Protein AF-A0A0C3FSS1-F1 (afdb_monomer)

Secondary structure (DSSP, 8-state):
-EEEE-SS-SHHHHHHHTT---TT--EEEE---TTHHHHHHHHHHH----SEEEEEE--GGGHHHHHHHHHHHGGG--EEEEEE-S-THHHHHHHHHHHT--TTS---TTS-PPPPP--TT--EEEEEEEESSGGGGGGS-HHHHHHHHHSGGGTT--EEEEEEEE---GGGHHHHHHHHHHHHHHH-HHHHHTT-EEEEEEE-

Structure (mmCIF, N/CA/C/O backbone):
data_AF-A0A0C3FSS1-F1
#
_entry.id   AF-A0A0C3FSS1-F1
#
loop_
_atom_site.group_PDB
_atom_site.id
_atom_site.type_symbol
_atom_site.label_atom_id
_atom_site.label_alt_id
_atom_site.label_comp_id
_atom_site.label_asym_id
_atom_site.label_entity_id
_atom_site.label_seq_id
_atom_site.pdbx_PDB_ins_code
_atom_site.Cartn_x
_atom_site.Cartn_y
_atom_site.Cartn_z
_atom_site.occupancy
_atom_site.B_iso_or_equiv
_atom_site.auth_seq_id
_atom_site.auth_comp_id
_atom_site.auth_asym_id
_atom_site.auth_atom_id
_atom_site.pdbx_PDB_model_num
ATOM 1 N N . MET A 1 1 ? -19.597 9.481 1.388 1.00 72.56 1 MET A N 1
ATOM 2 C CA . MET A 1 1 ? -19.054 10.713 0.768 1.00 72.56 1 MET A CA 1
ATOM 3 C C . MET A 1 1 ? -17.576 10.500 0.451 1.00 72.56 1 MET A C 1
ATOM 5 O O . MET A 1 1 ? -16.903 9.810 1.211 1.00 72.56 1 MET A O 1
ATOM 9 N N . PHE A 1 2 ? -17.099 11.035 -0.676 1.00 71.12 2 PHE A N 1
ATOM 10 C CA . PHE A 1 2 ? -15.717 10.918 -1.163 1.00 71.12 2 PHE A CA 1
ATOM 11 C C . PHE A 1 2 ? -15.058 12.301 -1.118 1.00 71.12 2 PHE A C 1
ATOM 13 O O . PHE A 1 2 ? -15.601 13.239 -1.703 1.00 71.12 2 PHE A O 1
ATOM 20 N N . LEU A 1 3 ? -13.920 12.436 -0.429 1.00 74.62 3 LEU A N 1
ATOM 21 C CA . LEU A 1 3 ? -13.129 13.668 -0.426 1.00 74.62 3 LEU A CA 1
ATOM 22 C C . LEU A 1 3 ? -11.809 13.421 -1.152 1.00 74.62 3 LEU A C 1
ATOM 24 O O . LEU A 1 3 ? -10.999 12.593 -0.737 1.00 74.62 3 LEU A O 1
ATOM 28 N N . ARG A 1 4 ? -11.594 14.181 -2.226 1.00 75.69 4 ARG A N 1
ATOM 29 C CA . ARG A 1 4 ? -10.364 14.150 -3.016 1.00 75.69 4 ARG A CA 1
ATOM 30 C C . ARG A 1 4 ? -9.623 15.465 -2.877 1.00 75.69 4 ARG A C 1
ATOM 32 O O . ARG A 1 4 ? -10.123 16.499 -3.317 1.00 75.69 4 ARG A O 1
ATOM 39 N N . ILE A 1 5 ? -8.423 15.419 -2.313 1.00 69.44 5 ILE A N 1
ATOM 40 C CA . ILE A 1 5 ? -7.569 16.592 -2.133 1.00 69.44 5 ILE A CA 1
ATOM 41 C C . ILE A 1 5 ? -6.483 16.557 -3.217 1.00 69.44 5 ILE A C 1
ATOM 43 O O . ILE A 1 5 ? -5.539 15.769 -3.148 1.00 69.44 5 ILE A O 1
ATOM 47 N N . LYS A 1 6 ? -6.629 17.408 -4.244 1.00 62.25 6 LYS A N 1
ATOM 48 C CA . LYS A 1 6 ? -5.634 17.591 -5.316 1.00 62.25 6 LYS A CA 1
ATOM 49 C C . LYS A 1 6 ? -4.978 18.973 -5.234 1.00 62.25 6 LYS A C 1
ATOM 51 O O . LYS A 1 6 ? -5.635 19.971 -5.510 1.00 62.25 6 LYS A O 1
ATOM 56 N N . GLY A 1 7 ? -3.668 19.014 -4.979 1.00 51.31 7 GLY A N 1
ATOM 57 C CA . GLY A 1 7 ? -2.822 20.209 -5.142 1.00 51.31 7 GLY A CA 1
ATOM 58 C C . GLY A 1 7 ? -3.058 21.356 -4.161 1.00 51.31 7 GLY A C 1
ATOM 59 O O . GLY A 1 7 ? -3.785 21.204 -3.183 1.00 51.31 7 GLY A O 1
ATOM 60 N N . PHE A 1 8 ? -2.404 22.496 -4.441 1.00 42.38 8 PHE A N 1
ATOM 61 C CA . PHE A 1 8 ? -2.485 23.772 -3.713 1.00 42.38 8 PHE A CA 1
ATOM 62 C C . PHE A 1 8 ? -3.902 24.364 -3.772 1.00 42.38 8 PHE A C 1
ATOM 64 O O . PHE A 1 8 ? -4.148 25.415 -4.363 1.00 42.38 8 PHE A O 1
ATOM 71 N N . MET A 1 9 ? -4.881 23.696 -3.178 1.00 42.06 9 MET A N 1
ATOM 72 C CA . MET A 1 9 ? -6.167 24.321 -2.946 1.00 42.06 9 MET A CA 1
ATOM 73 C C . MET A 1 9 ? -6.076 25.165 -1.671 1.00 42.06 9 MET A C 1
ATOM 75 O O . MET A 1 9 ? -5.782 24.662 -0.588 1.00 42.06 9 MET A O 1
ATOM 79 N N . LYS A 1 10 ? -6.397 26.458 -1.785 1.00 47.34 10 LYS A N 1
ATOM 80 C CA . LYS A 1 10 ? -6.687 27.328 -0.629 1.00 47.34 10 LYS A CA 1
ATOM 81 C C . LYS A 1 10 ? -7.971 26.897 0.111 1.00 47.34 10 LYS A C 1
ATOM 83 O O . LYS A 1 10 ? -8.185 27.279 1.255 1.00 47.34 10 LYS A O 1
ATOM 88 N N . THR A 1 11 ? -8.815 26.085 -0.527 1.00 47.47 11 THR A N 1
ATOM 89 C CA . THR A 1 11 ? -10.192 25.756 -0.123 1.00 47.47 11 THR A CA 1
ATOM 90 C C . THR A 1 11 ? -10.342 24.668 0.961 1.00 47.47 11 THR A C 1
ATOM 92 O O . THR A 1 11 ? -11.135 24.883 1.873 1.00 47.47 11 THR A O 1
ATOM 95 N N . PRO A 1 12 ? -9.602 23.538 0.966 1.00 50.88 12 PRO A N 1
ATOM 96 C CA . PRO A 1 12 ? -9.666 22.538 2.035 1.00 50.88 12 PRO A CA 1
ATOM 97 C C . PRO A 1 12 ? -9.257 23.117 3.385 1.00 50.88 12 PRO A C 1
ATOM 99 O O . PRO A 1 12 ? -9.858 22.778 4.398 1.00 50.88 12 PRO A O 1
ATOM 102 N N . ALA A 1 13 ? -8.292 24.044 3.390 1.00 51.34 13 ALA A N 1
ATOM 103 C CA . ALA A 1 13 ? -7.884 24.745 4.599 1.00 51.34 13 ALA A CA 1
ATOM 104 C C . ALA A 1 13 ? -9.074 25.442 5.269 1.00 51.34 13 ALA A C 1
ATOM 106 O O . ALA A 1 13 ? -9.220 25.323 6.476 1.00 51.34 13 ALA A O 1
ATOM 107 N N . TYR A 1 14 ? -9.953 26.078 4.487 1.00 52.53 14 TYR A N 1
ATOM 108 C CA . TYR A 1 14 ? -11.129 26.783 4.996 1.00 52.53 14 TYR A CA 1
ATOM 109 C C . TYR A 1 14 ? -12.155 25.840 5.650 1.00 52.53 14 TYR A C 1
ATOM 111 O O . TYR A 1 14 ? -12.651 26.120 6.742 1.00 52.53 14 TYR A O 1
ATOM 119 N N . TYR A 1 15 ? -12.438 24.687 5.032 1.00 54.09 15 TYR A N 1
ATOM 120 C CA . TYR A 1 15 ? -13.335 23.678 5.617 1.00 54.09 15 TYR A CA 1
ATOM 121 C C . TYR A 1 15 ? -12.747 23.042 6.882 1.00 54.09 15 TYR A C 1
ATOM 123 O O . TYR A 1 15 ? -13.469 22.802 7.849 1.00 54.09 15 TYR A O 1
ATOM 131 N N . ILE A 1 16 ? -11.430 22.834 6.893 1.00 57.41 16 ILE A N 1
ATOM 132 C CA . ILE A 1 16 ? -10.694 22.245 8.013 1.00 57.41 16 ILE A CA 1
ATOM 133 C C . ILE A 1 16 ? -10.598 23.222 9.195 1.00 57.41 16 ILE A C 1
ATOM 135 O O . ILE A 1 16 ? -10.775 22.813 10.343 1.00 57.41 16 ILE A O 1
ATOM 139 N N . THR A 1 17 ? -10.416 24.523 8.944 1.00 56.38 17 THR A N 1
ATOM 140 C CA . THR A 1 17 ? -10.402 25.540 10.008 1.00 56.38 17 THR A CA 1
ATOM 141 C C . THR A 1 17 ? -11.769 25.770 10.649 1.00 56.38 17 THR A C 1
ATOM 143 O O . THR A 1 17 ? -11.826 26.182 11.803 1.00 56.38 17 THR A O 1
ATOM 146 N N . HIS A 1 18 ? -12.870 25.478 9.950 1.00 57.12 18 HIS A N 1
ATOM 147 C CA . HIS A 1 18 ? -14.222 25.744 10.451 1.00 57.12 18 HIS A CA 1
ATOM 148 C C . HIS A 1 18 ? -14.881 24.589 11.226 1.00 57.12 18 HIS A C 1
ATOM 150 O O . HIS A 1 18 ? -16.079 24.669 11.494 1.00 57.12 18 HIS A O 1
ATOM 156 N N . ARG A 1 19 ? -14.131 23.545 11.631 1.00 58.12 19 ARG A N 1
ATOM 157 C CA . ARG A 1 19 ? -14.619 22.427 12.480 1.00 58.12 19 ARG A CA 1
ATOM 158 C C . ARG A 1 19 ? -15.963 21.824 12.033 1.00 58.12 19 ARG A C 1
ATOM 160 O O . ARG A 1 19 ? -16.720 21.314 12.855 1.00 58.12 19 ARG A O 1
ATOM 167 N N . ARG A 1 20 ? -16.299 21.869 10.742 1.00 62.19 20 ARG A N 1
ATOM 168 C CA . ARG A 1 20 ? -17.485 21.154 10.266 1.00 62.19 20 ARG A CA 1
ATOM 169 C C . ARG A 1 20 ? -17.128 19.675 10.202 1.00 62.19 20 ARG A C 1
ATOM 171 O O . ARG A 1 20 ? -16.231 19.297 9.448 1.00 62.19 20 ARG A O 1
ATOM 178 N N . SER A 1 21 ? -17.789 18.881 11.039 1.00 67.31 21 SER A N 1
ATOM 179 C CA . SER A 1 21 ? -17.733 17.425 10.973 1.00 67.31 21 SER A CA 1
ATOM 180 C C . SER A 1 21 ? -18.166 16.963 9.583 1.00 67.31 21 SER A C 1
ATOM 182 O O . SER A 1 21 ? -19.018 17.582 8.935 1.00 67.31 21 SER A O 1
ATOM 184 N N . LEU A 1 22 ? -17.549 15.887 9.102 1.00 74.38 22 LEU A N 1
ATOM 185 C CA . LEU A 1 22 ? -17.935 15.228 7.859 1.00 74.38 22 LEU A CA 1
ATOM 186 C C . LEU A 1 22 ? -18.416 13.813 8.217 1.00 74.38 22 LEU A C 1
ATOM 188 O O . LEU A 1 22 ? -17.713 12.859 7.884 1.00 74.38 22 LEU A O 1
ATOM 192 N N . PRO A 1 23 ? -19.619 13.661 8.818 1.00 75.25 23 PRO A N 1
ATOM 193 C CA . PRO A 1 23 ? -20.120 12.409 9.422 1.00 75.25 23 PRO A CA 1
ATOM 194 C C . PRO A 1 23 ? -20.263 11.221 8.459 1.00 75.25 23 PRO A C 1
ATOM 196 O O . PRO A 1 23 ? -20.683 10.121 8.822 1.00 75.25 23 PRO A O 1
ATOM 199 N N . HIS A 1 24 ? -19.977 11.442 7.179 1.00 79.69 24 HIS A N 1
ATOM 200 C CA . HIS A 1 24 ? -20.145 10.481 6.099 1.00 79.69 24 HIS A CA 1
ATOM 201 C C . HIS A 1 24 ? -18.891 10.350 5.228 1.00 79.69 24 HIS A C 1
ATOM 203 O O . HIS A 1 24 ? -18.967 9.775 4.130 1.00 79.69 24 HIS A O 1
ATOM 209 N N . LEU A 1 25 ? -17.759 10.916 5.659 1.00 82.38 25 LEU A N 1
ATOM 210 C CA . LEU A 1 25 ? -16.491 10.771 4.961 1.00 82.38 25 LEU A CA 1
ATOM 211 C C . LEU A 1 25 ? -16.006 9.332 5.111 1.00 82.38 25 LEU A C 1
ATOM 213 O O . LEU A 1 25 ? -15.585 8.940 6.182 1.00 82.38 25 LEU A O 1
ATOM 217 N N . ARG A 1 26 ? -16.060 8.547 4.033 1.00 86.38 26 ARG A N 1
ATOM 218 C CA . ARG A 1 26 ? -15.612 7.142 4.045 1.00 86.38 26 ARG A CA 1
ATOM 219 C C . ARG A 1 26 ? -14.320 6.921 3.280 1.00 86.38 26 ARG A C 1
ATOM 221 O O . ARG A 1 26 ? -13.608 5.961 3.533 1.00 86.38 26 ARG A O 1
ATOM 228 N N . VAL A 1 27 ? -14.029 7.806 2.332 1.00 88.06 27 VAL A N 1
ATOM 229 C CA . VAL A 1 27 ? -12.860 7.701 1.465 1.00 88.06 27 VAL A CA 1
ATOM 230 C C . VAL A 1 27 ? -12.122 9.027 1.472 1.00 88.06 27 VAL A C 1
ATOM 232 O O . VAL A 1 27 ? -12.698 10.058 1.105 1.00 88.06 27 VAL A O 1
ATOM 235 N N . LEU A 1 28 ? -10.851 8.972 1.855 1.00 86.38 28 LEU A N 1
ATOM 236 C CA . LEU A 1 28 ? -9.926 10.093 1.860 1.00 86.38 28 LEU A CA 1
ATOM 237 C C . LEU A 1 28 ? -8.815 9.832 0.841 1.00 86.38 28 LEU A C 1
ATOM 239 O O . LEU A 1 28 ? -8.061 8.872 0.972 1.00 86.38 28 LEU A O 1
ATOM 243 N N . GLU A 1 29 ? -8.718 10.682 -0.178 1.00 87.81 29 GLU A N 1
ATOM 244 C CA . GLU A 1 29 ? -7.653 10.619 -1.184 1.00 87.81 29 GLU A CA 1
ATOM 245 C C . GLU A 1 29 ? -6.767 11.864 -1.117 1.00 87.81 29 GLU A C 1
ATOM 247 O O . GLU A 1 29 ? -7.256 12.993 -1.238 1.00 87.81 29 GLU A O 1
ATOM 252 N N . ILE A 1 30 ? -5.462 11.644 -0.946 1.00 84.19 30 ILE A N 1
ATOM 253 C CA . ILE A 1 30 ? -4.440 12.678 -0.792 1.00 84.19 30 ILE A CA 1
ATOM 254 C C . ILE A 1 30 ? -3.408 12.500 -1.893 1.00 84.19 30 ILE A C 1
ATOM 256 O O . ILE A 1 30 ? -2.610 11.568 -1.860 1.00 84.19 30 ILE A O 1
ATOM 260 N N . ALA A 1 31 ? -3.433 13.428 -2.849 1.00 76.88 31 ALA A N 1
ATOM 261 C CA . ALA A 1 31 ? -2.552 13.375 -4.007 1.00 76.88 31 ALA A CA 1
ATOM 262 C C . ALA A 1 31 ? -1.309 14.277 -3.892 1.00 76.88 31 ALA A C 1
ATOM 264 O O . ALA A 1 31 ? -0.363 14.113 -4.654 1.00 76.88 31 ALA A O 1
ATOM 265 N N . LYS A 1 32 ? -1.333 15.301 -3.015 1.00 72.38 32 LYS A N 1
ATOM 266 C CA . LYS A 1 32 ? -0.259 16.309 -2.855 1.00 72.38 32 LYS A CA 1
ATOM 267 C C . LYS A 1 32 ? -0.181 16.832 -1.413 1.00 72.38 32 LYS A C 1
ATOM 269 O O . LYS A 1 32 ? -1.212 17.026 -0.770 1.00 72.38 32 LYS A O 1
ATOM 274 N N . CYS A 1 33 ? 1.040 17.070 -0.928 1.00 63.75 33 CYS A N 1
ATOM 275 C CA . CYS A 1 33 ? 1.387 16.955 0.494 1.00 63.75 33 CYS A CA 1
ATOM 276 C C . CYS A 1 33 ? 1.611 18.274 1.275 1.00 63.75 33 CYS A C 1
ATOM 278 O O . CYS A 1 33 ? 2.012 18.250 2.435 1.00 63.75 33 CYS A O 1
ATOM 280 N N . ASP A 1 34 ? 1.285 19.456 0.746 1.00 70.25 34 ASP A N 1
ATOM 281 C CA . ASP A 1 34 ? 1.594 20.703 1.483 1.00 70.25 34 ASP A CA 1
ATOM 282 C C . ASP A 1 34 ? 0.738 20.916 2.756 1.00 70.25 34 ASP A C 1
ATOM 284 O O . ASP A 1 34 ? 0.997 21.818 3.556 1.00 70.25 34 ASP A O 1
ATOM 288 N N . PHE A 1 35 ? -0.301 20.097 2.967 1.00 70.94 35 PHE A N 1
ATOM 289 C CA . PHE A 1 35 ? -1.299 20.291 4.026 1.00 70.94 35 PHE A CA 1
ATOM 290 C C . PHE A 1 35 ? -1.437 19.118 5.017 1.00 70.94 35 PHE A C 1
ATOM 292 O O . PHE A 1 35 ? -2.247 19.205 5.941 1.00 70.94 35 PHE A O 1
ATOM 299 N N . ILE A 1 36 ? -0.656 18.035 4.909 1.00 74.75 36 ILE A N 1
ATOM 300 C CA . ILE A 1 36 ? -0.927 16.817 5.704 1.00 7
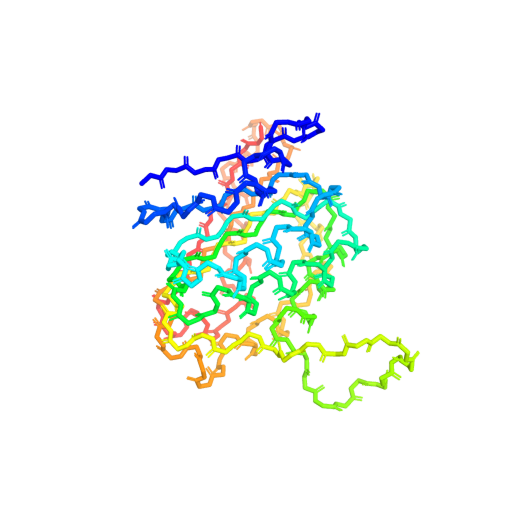4.75 36 ILE A CA 1
ATOM 301 C C . ILE A 1 36 ? -0.922 17.067 7.213 1.00 74.75 36 ILE A C 1
ATOM 303 O O . ILE A 1 36 ? -1.812 16.578 7.899 1.00 74.75 36 ILE A O 1
ATOM 307 N N . LYS A 1 37 ? -0.016 17.906 7.732 1.00 70.38 37 LYS A N 1
ATOM 308 C CA . LYS A 1 37 ? 0.016 18.246 9.169 1.00 70.38 37 LYS A CA 1
ATOM 309 C C . LYS A 1 37 ? -1.295 18.850 9.685 1.00 70.38 37 LYS A C 1
ATOM 311 O O . LYS A 1 37 ? -1.679 18.627 10.825 1.00 70.38 37 LYS A O 1
ATOM 316 N N . LYS A 1 38 ? -1.972 19.651 8.862 1.00 74.31 38 LYS A N 1
ATOM 317 C CA . LYS A 1 38 ? -3.248 20.273 9.238 1.00 74.31 38 LYS A CA 1
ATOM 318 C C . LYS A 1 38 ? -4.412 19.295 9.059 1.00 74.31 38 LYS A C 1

-------------------------

Go through the records from the first line and copy each one exactly, ending after the line that contains "ATOM 20 N N". Give nothing else.

§ **Result**:
Protein AF-A0A0C3FSS1-F1 (afdb_monomer)

Secondary structure (DSSP, 8-state):
-EEEE-SS-SHHHHHHHTT---TT--EEEE---TTHHHHHHHHHHH----SEEEEEE--GGGHHHHHHHHHHHGGG--EEEEEE-S-THHHHHHHHHHHT--TTS---TTS-PPPPP--TT--EEEEEEEESSGGGGGGS-HHHHHHHHHSGGGTT--EEEEEEEE---GGGHHHHHHHHHHHHHHH-HHHHHTT-EEEEEEE-

Structure (mmCIF, N/CA/C/O backbone):
data_AF-A0A0C3FSS1-F1
#
_entry.id   AF-A0A0C3FSS1-F1
#
loop_
_atom_site.group_PDB
_atom_site.id
_atom_site.type_symbol
_atom_site.label_atom_id
_atom_site.label_alt_id
_atom_site.label_comp_id
_atom_site.label_asym_id
_atom_site.label_entity_id
_atom_site.label_seq_id
_atom_site.pdbx_PDB_ins_code
_atom_site.Cartn_x
_atom_site.Cartn_y
_atom_site.Cartn_z
_atom_site.occupancy
_atom_site.B_iso_or_equiv
_atom_site.auth_seq_id
_atom_site.auth_comp_id
_atom_site.auth_asym_id
_atom_site.auth_atom_id
_atom_site.pdbx_PDB_model_num
ATOM 1 N N . MET A 1 1 ? -19.597 9.481 1.388 1.00 72.56 1 MET A N 1
ATOM 2 C CA . MET A 1 1 ? -19.054 10.713 0.768 1.00 72.56 1 MET A CA 1
ATOM 3 C C . MET A 1 1 ? -17.576 10.500 0.451 1.00 72.56 1 MET A C 1
ATOM 5 O O . MET A 1 1 ? -16.903 9.810 1.211 1.00 72.56 1 MET A O 1
ATOM 9 N N . PHE A 1 2 ? -17.099 11.035 -0.676 1.00 71.12 2 PHE A N 1
ATOM 10 C CA . PHE A 1 2 ? -15.717 10.918 -1.163 1.00 71.12 2 PHE A CA 1
ATOM 11 C C . PHE A 1 2 ? -15.058 12.301 -1.118 1.00 71.12 2 PHE A C 1
ATOM 13 O O . PHE A 1 2 ? -15.601 13.239 -1.703 1.00 71.12 2 PHE A O 1
ATOM 20 N N . LEU A 1 3 ? -13.920 12.436 -0.429 1.00 74.62 3 LEU A N 1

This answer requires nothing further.